En medio de la noche, de una noche que me sentía desgarrada y desesperada, una golondrina entró por la ventana y, sobrevolando mi cama, dejó caer un papel enrollado, atado con un hilo de oro. Entreabrí los ojos llorosos, reconociendo el sello y me puse a leer.

Querida Ariadna, bellísima mía:

Aunque esta noche te sientas sola, desgarrada, hundida por el peso de un dolor que solo tú y yo sabemos que cargas, te pido que respires un segundo. Aparta los pensamientos de muerte, que sabes que son mentira. Aparta un segundo las palabras oscuras de tu boca, que sabes que solo son los pétalos de una flor negra, pero no sus raíces… Aparta y léeme, querida. Léeme, aunque llenes esta carta de lágrimas.

Ariadna –y te llamaré por tu nombre y no tu apodo–, primero quiero decirte que no te culpes por sentirte sola, desamada y rota. Estás en tu derecho. Todo ha sido extremadamente difícil para ti.
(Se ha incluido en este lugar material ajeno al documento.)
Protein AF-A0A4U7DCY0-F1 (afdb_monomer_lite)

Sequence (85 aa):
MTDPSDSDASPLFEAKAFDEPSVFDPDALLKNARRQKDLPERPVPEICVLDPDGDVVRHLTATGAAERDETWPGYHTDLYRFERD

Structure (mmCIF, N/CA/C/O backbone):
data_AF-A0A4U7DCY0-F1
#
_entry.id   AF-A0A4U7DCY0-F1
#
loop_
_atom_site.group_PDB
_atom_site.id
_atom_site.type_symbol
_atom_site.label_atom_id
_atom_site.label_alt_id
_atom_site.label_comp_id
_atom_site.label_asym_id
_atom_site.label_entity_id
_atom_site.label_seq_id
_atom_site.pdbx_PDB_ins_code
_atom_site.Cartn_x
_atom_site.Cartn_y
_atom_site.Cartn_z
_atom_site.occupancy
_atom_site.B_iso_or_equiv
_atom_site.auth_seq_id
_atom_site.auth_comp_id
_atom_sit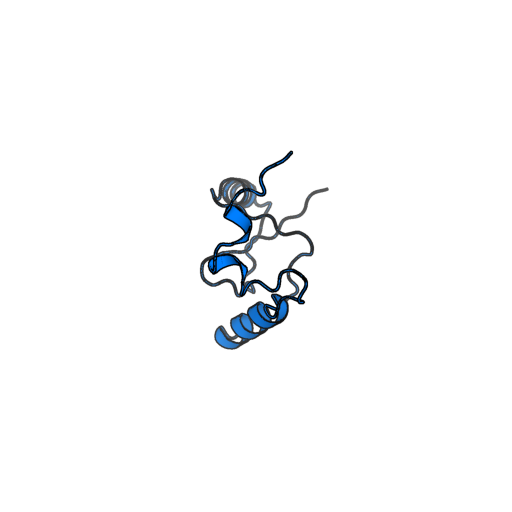e.auth_asym_id
_atom_site.auth_atom_id
_atom_site.pdbx_PDB_model_num
ATOM 1 N N . MET A 1 1 ? -9.993 -5.277 -49.209 1.00 41.97 1 MET A N 1
ATOM 2 C CA . MET A 1 1 ? -8.663 -4.673 -49.024 1.00 41.97 1 MET A CA 1
ATOM 3 C C . MET A 1 1 ? -8.765 -3.844 -47.769 1.00 41.97 1 MET A C 1
ATOM 5 O O . MET A 1 1 ? -9.557 -2.913 -47.760 1.00 41.97 1 MET A O 1
ATOM 9 N N . THR A 1 2 ? -8.112 -4.263 -46.694 1.00 49.97 2 THR A N 1
ATOM 10 C CA . THR A 1 2 ? -8.084 -3.492 -45.450 1.00 49.97 2 THR A CA 1
ATOM 11 C C . THR A 1 2 ? -6.820 -2.656 -45.526 1.00 49.97 2 THR A C 1
ATOM 13 O O . THR A 1 2 ? -5.731 -3.225 -45.563 1.00 49.97 2 THR A O 1
ATOM 16 N N . ASP A 1 3 ? -6.975 -1.344 -45.676 1.00 52.56 3 ASP A N 1
ATOM 17 C CA . ASP A 1 3 ? -5.860 -0.405 -45.574 1.00 52.56 3 ASP A CA 1
ATOM 18 C C . ASP A 1 3 ? -5.262 -0.563 -44.166 1.00 52.56 3 ASP A C 1
ATOM 20 O O . ASP A 1 3 ? -6.029 -0.513 -43.195 1.00 52.56 3 ASP A O 1
ATOM 24 N N . PRO A 1 4 ? -3.953 -0.823 -44.009 1.00 52.62 4 PRO A N 1
ATOM 25 C CA . PRO A 1 4 ? -3.339 -0.794 -42.693 1.00 52.62 4 PRO A CA 1
ATOM 26 C C . PRO A 1 4 ? -3.459 0.645 -42.189 1.00 52.62 4 PRO A C 1
ATOM 28 O O . PRO A 1 4 ? -2.913 1.566 -42.790 1.00 52.62 4 PRO A O 1
ATOM 31 N N . SER A 1 5 ? -4.242 0.871 -41.133 1.00 57.94 5 SER A N 1
ATOM 32 C CA . SER A 1 5 ? -4.348 2.210 -40.560 1.00 57.94 5 SER A CA 1
ATOM 33 C C . SER A 1 5 ? -2.961 2.648 -40.094 1.00 57.94 5 SER A C 1
ATOM 35 O O . SER A 1 5 ? -2.331 1.915 -39.335 1.00 57.94 5 SER A O 1
ATOM 37 N N . ASP A 1 6 ? -2.538 3.848 -40.490 1.00 57.66 6 ASP A N 1
ATOM 38 C CA . ASP A 1 6 ? -1.272 4.551 -40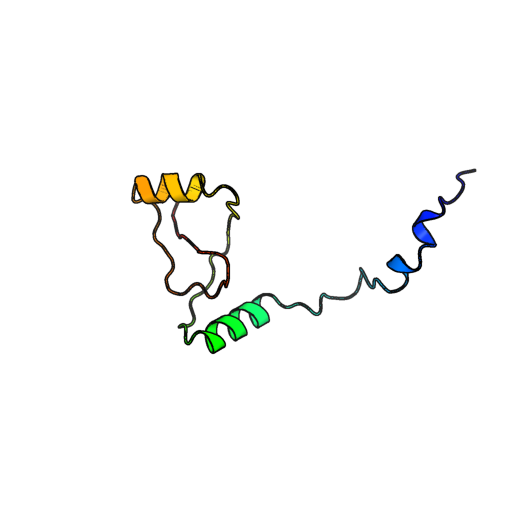.187 1.00 57.66 6 ASP A CA 1
ATOM 39 C C . ASP A 1 6 ? -0.845 4.605 -38.695 1.00 57.66 6 ASP A C 1
ATOM 41 O O . ASP A 1 6 ? 0.155 5.223 -38.339 1.00 57.66 6 ASP A O 1
ATOM 45 N N . SER A 1 7 ? -1.602 3.987 -37.787 1.00 59.03 7 SER A N 1
ATOM 46 C CA . SER A 1 7 ? -1.364 3.983 -36.340 1.00 59.03 7 SER A CA 1
ATOM 47 C C . SER A 1 7 ? -0.142 3.153 -35.930 1.00 59.03 7 SER A C 1
ATOM 49 O O . SER A 1 7 ? 0.556 3.544 -34.996 1.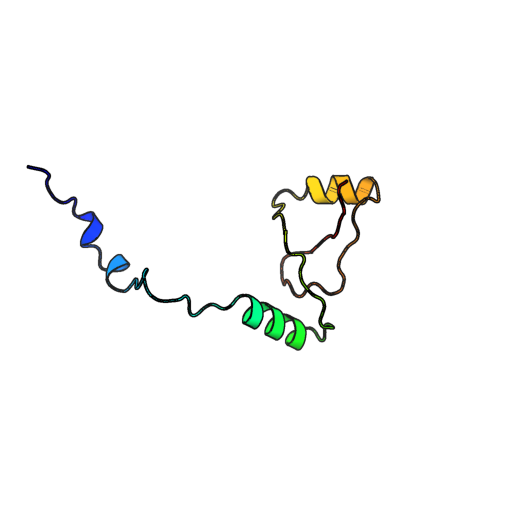00 59.03 7 SER A O 1
ATOM 51 N N . ASP A 1 8 ? 0.172 2.076 -36.655 1.00 60.12 8 ASP A N 1
ATOM 52 C CA . ASP A 1 8 ? 1.328 1.212 -36.356 1.00 60.12 8 ASP A CA 1
ATOM 53 C C . ASP A 1 8 ? 2.671 1.812 -36.818 1.00 60.12 8 ASP A C 1
ATOM 55 O O . ASP A 1 8 ? 3.731 1.333 -36.426 1.00 60.12 8 ASP A O 1
ATOM 59 N N . ALA A 1 9 ? 2.646 2.886 -37.618 1.00 70.69 9 ALA A N 1
ATOM 60 C CA . ALA A 1 9 ? 3.839 3.569 -38.123 1.00 70.69 9 ALA A CA 1
ATOM 61 C C . ALA A 1 9 ? 4.309 4.734 -37.228 1.00 70.69 9 ALA A C 1
ATOM 63 O O . ALA A 1 9 ? 5.223 5.473 -37.595 1.00 70.69 9 ALA A O 1
ATOM 64 N N . SER A 1 10 ? 3.680 4.949 -36.064 1.00 82.44 10 SER A N 1
ATOM 65 C CA . SER A 1 10 ? 4.105 6.018 -35.159 1.00 82.44 10 SER A CA 1
ATOM 66 C C . SER A 1 10 ? 5.464 5.692 -34.522 1.00 82.44 10 SER A C 1
ATOM 68 O O . SER A 1 10 ? 5.586 4.653 -33.865 1.00 82.44 10 SER A O 1
ATOM 70 N N . PRO A 1 11 ? 6.443 6.618 -34.554 1.00 82.75 11 PRO A N 1
ATOM 71 C CA . PRO A 1 11 ? 7.710 6.461 -33.834 1.00 82.75 11 PRO A CA 1
ATOM 72 C C . PRO A 1 11 ? 7.546 6.237 -32.321 1.00 82.75 11 PRO A C 1
ATOM 74 O O . PRO A 1 11 ? 8.457 5.752 -31.655 1.00 82.75 11 PRO A O 1
ATOM 77 N N . LEU A 1 12 ? 6.377 6.566 -31.752 1.00 80.31 12 LEU A N 1
ATOM 78 C CA . LEU A 1 12 ? 6.055 6.284 -30.349 1.00 80.31 12 LEU A CA 1
ATOM 79 C C . LEU A 1 12 ? 6.013 4.784 -30.026 1.00 80.31 12 LEU A C 1
ATOM 81 O O . LEU A 1 12 ? 6.219 4.423 -28.864 1.00 80.31 12 LEU A O 1
ATOM 85 N N . PHE A 1 13 ? 5.745 3.936 -31.022 1.00 80.88 13 PHE A N 1
ATOM 86 C CA . PHE A 1 13 ? 5.690 2.483 -30.870 1.00 80.88 13 PHE A CA 1
ATOM 87 C C . PHE A 1 13 ? 7.014 1.792 -31.222 1.00 80.88 13 PHE A C 1
ATOM 89 O O . PHE A 1 13 ? 7.261 0.702 -30.717 1.00 80.88 13 PHE A O 1
ATOM 96 N N . GLU A 1 14 ? 7.906 2.436 -31.985 1.00 79.00 14 GLU A N 1
ATOM 97 C CA . GLU A 1 14 ? 9.197 1.857 -32.405 1.00 79.00 14 GLU A CA 1
ATOM 98 C C . GLU A 1 14 ? 10.096 1.454 -31.224 1.00 79.00 14 GLU A C 1
ATOM 100 O O . GLU A 1 14 ? 10.808 0.456 -31.291 1.00 79.00 14 GLU A O 1
ATOM 105 N N . ALA A 1 15 ? 10.049 2.209 -30.122 1.00 77.19 15 ALA A N 1
ATOM 106 C CA . ALA A 1 15 ? 10.859 1.967 -28.925 1.00 77.19 15 ALA A CA 1
ATOM 107 C C . ALA A 1 15 ? 10.112 1.195 -27.818 1.00 77.19 15 ALA A C 1
ATOM 109 O O . ALA A 1 15 ? 10.523 1.222 -26.655 1.00 77.19 15 ALA A O 1
ATOM 110 N N . LYS A 1 16 ? 8.979 0.556 -28.134 1.00 83.69 16 LYS A N 1
ATOM 111 C CA . LYS A 1 16 ? 8.192 -0.215 -27.165 1.00 83.69 16 LYS A CA 1
ATOM 112 C C . LYS A 1 16 ? 8.456 -1.703 -27.346 1.00 83.69 16 LYS A C 1
ATOM 114 O O . LYS A 1 16 ? 7.895 -2.343 -28.226 1.00 83.69 16 LYS A O 1
ATOM 119 N N . ALA A 1 17 ? 9.276 -2.262 -26.467 1.00 84.81 17 ALA A N 1
ATOM 120 C CA . ALA A 1 17 ? 9.486 -3.699 -26.403 1.00 84.81 17 ALA A CA 1
ATOM 121 C C . ALA A 1 17 ? 8.426 -4.348 -25.497 1.00 84.81 17 ALA A C 1
ATOM 123 O O . ALA A 1 17 ? 8.676 -4.638 -24.332 1.00 84.81 17 ALA A O 1
ATOM 124 N N . PHE A 1 18 ? 7.204 -4.510 -26.012 1.00 85.50 18 PHE A N 1
ATOM 125 C CA . PHE A 1 18 ? 6.079 -5.048 -25.231 1.00 85.50 18 PHE A CA 1
ATOM 126 C C . PHE A 1 18 ? 6.273 -6.509 -24.798 1.00 85.50 18 PHE A C 1
ATOM 128 O O . PHE A 1 18 ? 5.742 -6.906 -23.764 1.00 85.50 18 PHE A O 1
ATOM 135 N N . ASP A 1 19 ? 7.038 -7.282 -25.573 1.00 90.19 19 ASP A N 1
ATOM 136 C CA . ASP A 1 19 ? 7.344 -8.689 -25.287 1.00 90.19 19 ASP A CA 1
ATOM 137 C C . ASP A 1 19 ? 8.554 -8.864 -24.353 1.00 90.19 19 ASP A C 1
ATOM 139 O O . ASP A 1 19 ? 8.849 -9.977 -23.911 1.00 90.19 19 ASP A O 1
ATOM 143 N N . GLU A 1 20 ? 9.279 -7.783 -24.050 1.00 90.88 20 GLU A N 1
ATOM 144 C CA . GLU A 1 20 ? 10.394 -7.843 -23.112 1.00 90.88 20 GLU A CA 1
ATOM 145 C C . GLU A 1 20 ? 9.890 -7.859 -21.663 1.00 90.88 20 GLU A C 1
ATOM 147 O O . GLU A 1 20 ? 8.937 -7.151 -21.315 1.00 90.88 20 GLU A O 1
ATOM 152 N N . PRO A 1 21 ? 10.538 -8.633 -20.772 1.00 89.88 21 PRO A N 1
ATOM 153 C CA . PRO A 1 21 ? 10.240 -8.569 -19.351 1.00 89.88 21 PRO A CA 1
ATOM 154 C C . PRO A 1 21 ? 10.385 -7.142 -18.818 1.00 89.88 21 PRO A C 1
ATOM 156 O O . PRO A 1 21 ? 11.360 -6.446 -19.106 1.00 89.88 21 PRO A O 1
ATOM 159 N N . SER A 1 22 ? 9.437 -6.726 -17.979 1.00 89.31 22 SER A N 1
ATOM 160 C CA . SER A 1 22 ? 9.516 -5.439 -17.294 1.00 89.31 22 SER A CA 1
ATOM 161 C C . SER A 1 22 ? 10.806 -5.343 -16.475 1.00 89.31 22 SER A C 1
ATOM 163 O O . SER A 1 22 ? 11.052 -6.157 -15.588 1.00 89.31 22 SER A O 1
ATOM 165 N N . VAL A 1 23 ? 11.597 -4.295 -16.717 1.00 90.50 23 VAL A N 1
ATOM 166 C CA . VAL A 1 23 ? 12.730 -3.925 -15.849 1.00 90.50 23 VAL A CA 1
ATOM 167 C C . VAL A 1 23 ? 12.269 -3.374 -14.496 1.00 90.50 23 VAL A C 1
ATOM 169 O O . VAL A 1 23 ? 13.057 -3.285 -13.556 1.00 90.50 23 VAL A O 1
ATOM 172 N N . PHE A 1 24 ? 11.000 -2.966 -14.396 1.00 90.50 24 PHE A N 1
ATOM 173 C CA . PHE A 1 24 ? 10.392 -2.542 -13.146 1.00 90.50 24 PHE A CA 1
A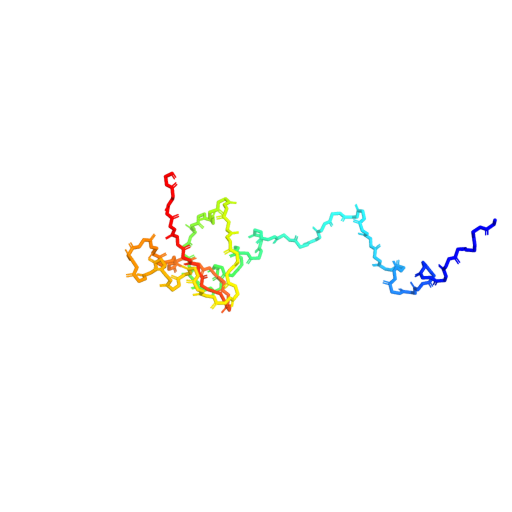TOM 174 C C . PHE A 1 24 ? 10.018 -3.768 -12.313 1.00 90.50 24 PHE A C 1
ATOM 176 O O . PHE A 1 24 ? 9.136 -4.537 -12.701 1.00 90.50 24 PHE A O 1
ATOM 183 N N . ASP A 1 25 ? 10.682 -3.898 -11.167 1.00 91.19 25 ASP A N 1
ATOM 184 C CA . ASP A 1 25 ? 10.423 -4.903 -10.140 1.00 91.19 25 ASP A CA 1
ATOM 185 C C . ASP A 1 25 ? 9.733 -4.235 -8.927 1.00 91.19 25 ASP A C 1
ATOM 187 O O . ASP A 1 25 ? 10.369 -3.446 -8.208 1.00 91.19 25 ASP A O 1
ATOM 191 N N . PRO A 1 26 ? 8.439 -4.524 -8.683 1.00 89.00 26 PRO A N 1
ATOM 192 C CA . PRO A 1 26 ? 7.703 -3.996 -7.537 1.00 89.00 26 PRO A CA 1
ATOM 193 C C . PRO A 1 26 ? 8.350 -4.331 -6.185 1.00 89.00 26 PRO A C 1
ATOM 195 O O . PRO A 1 26 ? 8.364 -3.486 -5.284 1.00 89.00 26 PRO A O 1
ATOM 198 N N . ASP A 1 27 ? 8.936 -5.521 -6.038 1.00 90.19 27 ASP A N 1
ATOM 199 C CA . ASP A 1 27 ? 9.554 -5.950 -4.783 1.00 90.19 27 ASP A CA 1
ATOM 200 C C . ASP A 1 27 ? 10.818 -5.142 -4.508 1.00 90.19 27 ASP A C 1
ATOM 202 O O . ASP A 1 27 ? 11.062 -4.709 -3.376 1.00 90.19 27 ASP A O 1
ATOM 206 N N . ALA A 1 28 ? 11.616 -4.890 -5.549 1.00 93.12 28 ALA A N 1
ATOM 207 C CA . ALA A 1 28 ? 12.784 -4.027 -5.448 1.00 93.12 28 ALA A CA 1
ATOM 208 C C . ALA A 1 28 ? 12.392 -2.594 -5.055 1.00 93.12 28 ALA A C 1
ATOM 210 O O . ALA A 1 28 ? 13.058 -1.993 -4.203 1.00 93.12 28 ALA A O 1
ATOM 211 N N . LEU A 1 29 ? 11.307 -2.047 -5.617 1.00 92.00 29 LEU A N 1
ATOM 212 C CA . LEU A 1 29 ? 10.790 -0.729 -5.237 1.00 92.00 29 LEU A CA 1
ATOM 213 C C . LEU A 1 29 ? 10.426 -0.686 -3.745 1.00 92.00 29 LEU A C 1
ATOM 215 O O . LEU A 1 29 ? 10.905 0.192 -3.020 1.00 92.00 29 LEU A O 1
ATOM 219 N N . LEU A 1 30 ? 9.629 -1.648 -3.270 1.00 92.06 30 LEU A N 1
ATOM 220 C CA . LEU A 1 30 ? 9.184 -1.708 -1.876 1.00 92.06 30 LEU A CA 1
ATOM 221 C C . LEU A 1 30 ? 10.360 -1.883 -0.907 1.00 92.06 30 LEU A C 1
ATOM 223 O O . LEU A 1 30 ? 10.431 -1.173 0.098 1.00 92.06 30 LEU A O 1
ATOM 227 N N . LYS A 1 31 ? 11.321 -2.762 -1.219 1.00 93.56 31 LYS A N 1
ATOM 228 C CA . LYS A 1 31 ? 12.539 -2.969 -0.411 1.00 93.56 31 LYS A CA 1
ATOM 229 C C . LYS A 1 31 ? 13.356 -1.686 -0.267 1.00 93.56 31 LYS A C 1
ATOM 231 O O . LYS A 1 31 ? 13.780 -1.336 0.835 1.00 93.56 31 LYS A O 1
ATOM 236 N N . ASN A 1 32 ? 13.557 -0.952 -1.362 1.00 94.44 32 ASN A N 1
ATOM 237 C CA . ASN A 1 32 ? 14.290 0.314 -1.323 1.00 94.44 32 ASN A CA 1
ATOM 238 C C . ASN A 1 32 ? 13.529 1.394 -0.542 1.00 94.44 32 ASN A C 1
ATOM 240 O O . ASN A 1 32 ? 14.149 2.117 0.238 1.00 94.44 32 ASN A O 1
ATOM 244 N N . ALA A 1 33 ? 12.208 1.483 -0.705 1.00 94.44 33 ALA A N 1
ATOM 245 C CA . ALA A 1 33 ? 11.379 2.430 0.035 1.00 94.44 33 ALA A CA 1
ATOM 246 C C . ALA A 1 33 ? 11.392 2.150 1.549 1.00 94.44 33 ALA A C 1
ATOM 248 O O . ALA A 1 33 ? 11.550 3.081 2.338 1.00 94.44 33 ALA A O 1
ATOM 249 N N . ARG A 1 34 ? 11.330 0.873 1.959 1.00 95.19 34 ARG A N 1
ATOM 250 C CA . ARG A 1 34 ? 11.508 0.462 3.365 1.00 95.19 34 ARG A CA 1
ATOM 251 C C . ARG A 1 34 ? 12.856 0.909 3.915 1.00 95.19 34 ARG A C 1
ATOM 253 O O . ARG A 1 34 ? 12.896 1.551 4.958 1.00 95.19 34 ARG A O 1
ATOM 260 N N . ARG A 1 35 ? 13.944 0.641 3.179 1.00 95.19 35 ARG A N 1
ATOM 261 C CA . ARG A 1 35 ? 15.305 1.034 3.579 1.00 95.19 35 ARG A CA 1
ATOM 262 C C . ARG A 1 35 ? 15.445 2.546 3.762 1.00 95.19 35 ARG A C 1
ATOM 264 O O . ARG A 1 35 ? 16.096 2.979 4.700 1.00 95.19 35 ARG A O 1
ATOM 271 N N . GLN A 1 36 ? 14.859 3.349 2.873 1.00 95.38 36 GLN A N 1
ATOM 272 C CA . GLN A 1 36 ? 14.920 4.814 2.973 1.00 95.38 36 GLN A CA 1
ATOM 273 C C . GLN A 1 36 ? 14.147 5.367 4.176 1.00 95.38 36 GLN A C 1
ATOM 275 O O . GLN A 1 36 ? 14.502 6.424 4.687 1.00 95.38 36 GLN A O 1
ATOM 280 N N . LYS A 1 37 ? 13.095 4.667 4.609 1.00 93.75 37 LYS A N 1
ATOM 281 C CA . LYS A 1 37 ? 12.222 5.072 5.716 1.00 93.75 37 LYS A CA 1
ATOM 282 C C . LYS A 1 37 ? 12.553 4.399 7.051 1.00 93.75 37 LYS A C 1
ATOM 284 O O . LYS A 1 37 ? 11.832 4.633 8.012 1.00 93.75 37 LYS A O 1
ATOM 289 N N . ASP A 1 38 ? 13.598 3.570 7.095 1.00 95.62 38 ASP A N 1
ATOM 290 C CA . ASP A 1 38 ? 13.968 2.753 8.260 1.00 95.62 38 ASP A CA 1
ATOM 291 C C . ASP A 1 38 ? 12.791 1.919 8.807 1.00 95.62 38 ASP A C 1
ATOM 293 O O . ASP A 1 38 ? 12.514 1.871 10.003 1.00 95.62 38 ASP A O 1
ATOM 297 N N . LEU A 1 39 ? 12.037 1.291 7.897 1.00 95.75 39 LEU A N 1
ATOM 298 C CA . LEU A 1 39 ? 10.877 0.470 8.246 1.00 95.75 39 LEU A CA 1
ATOM 299 C C . LEU A 1 39 ? 11.251 -1.014 8.327 1.00 95.75 39 LEU A C 1
ATOM 301 O O . LEU A 1 39 ? 11.996 -1.502 7.468 1.00 95.75 39 LEU A O 1
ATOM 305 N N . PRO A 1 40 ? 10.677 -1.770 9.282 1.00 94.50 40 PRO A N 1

Estás peleando por cosas tan básicas como tu derecho, simplemente, a no sentir miedo de querer a alguien… algo tan básico como confiar. Pero antes de que resoples desanimada, pregúntate… ¿Por qué comenzaste a pelear por recuperar lo que es tuyo?

Me dijiste un día, amor, que fue porque no querías ser una mujer triste. Te imagino con la cara hinchada, los mocos colgando y los ojos hechos dos bolsas. Te imagino pensando que eres una mujer triste… y yo, querida, te digo que no lo eres. Eres una mujer intensa, alegre… y valiente.

Tu nueva sexóloga, ¿no se sorprendió de lo transparente que hablabas de todo, sin vergüenza ninguna? Sentirás tristeza, pero no eres triste. Ya no. Esas lágrimas, Ariadna, necesitas sacarla. Esa rabia que estalló en ti ayer por la tarde, necesitabas sacarla… y me encanta que, por primera vez, dijeras que lo que vives es una injusticia. Ha sido todo muy injusto.

Una mujer triste se rinde. Tú no te has rendido. Hasta te culpas de lo que no debes porque no te has rendido: estás buscando el camino, a ciegas quizás, mal quizás, pero no te has rendido.

Querida, no estamos en octubre de 2019.

Me moriría porque esta noche una mano –la que tú deseases– recorriera tu espalda desnuda para consolarte. Te conozco: hoy no pedirías sexo, hoy pedirías mimos. Sí que me encantaría verte menos sola en ese sentido. Me da rabia –como te dijo una amiga– que para ti sea una guerra conquistar algo que es tan natural y tan humano como… es que ni siquiera es sexo… es… estar.

Quisiera que te escucharan, pero para eso debes hablar. Te da vergüenza. Lo sé. A ti solo te cuesta el inicio. Querida… estás a salvo con quienes tú ya sabes. Pide ayuda. Pide oídos. Pide que no te interrumpan. Pide que sea por teléfono si te hace falta, pero no te quedes callada, hirviendo en un guiso de sentimientos terribles que ninguna persona debería sentir.

Nadie debería estar tan sola como lo estás tú muchas veces. Nadie. En tu caso, corazón, la salida está en tus manos. En otras personas quizás no, pero tú sí.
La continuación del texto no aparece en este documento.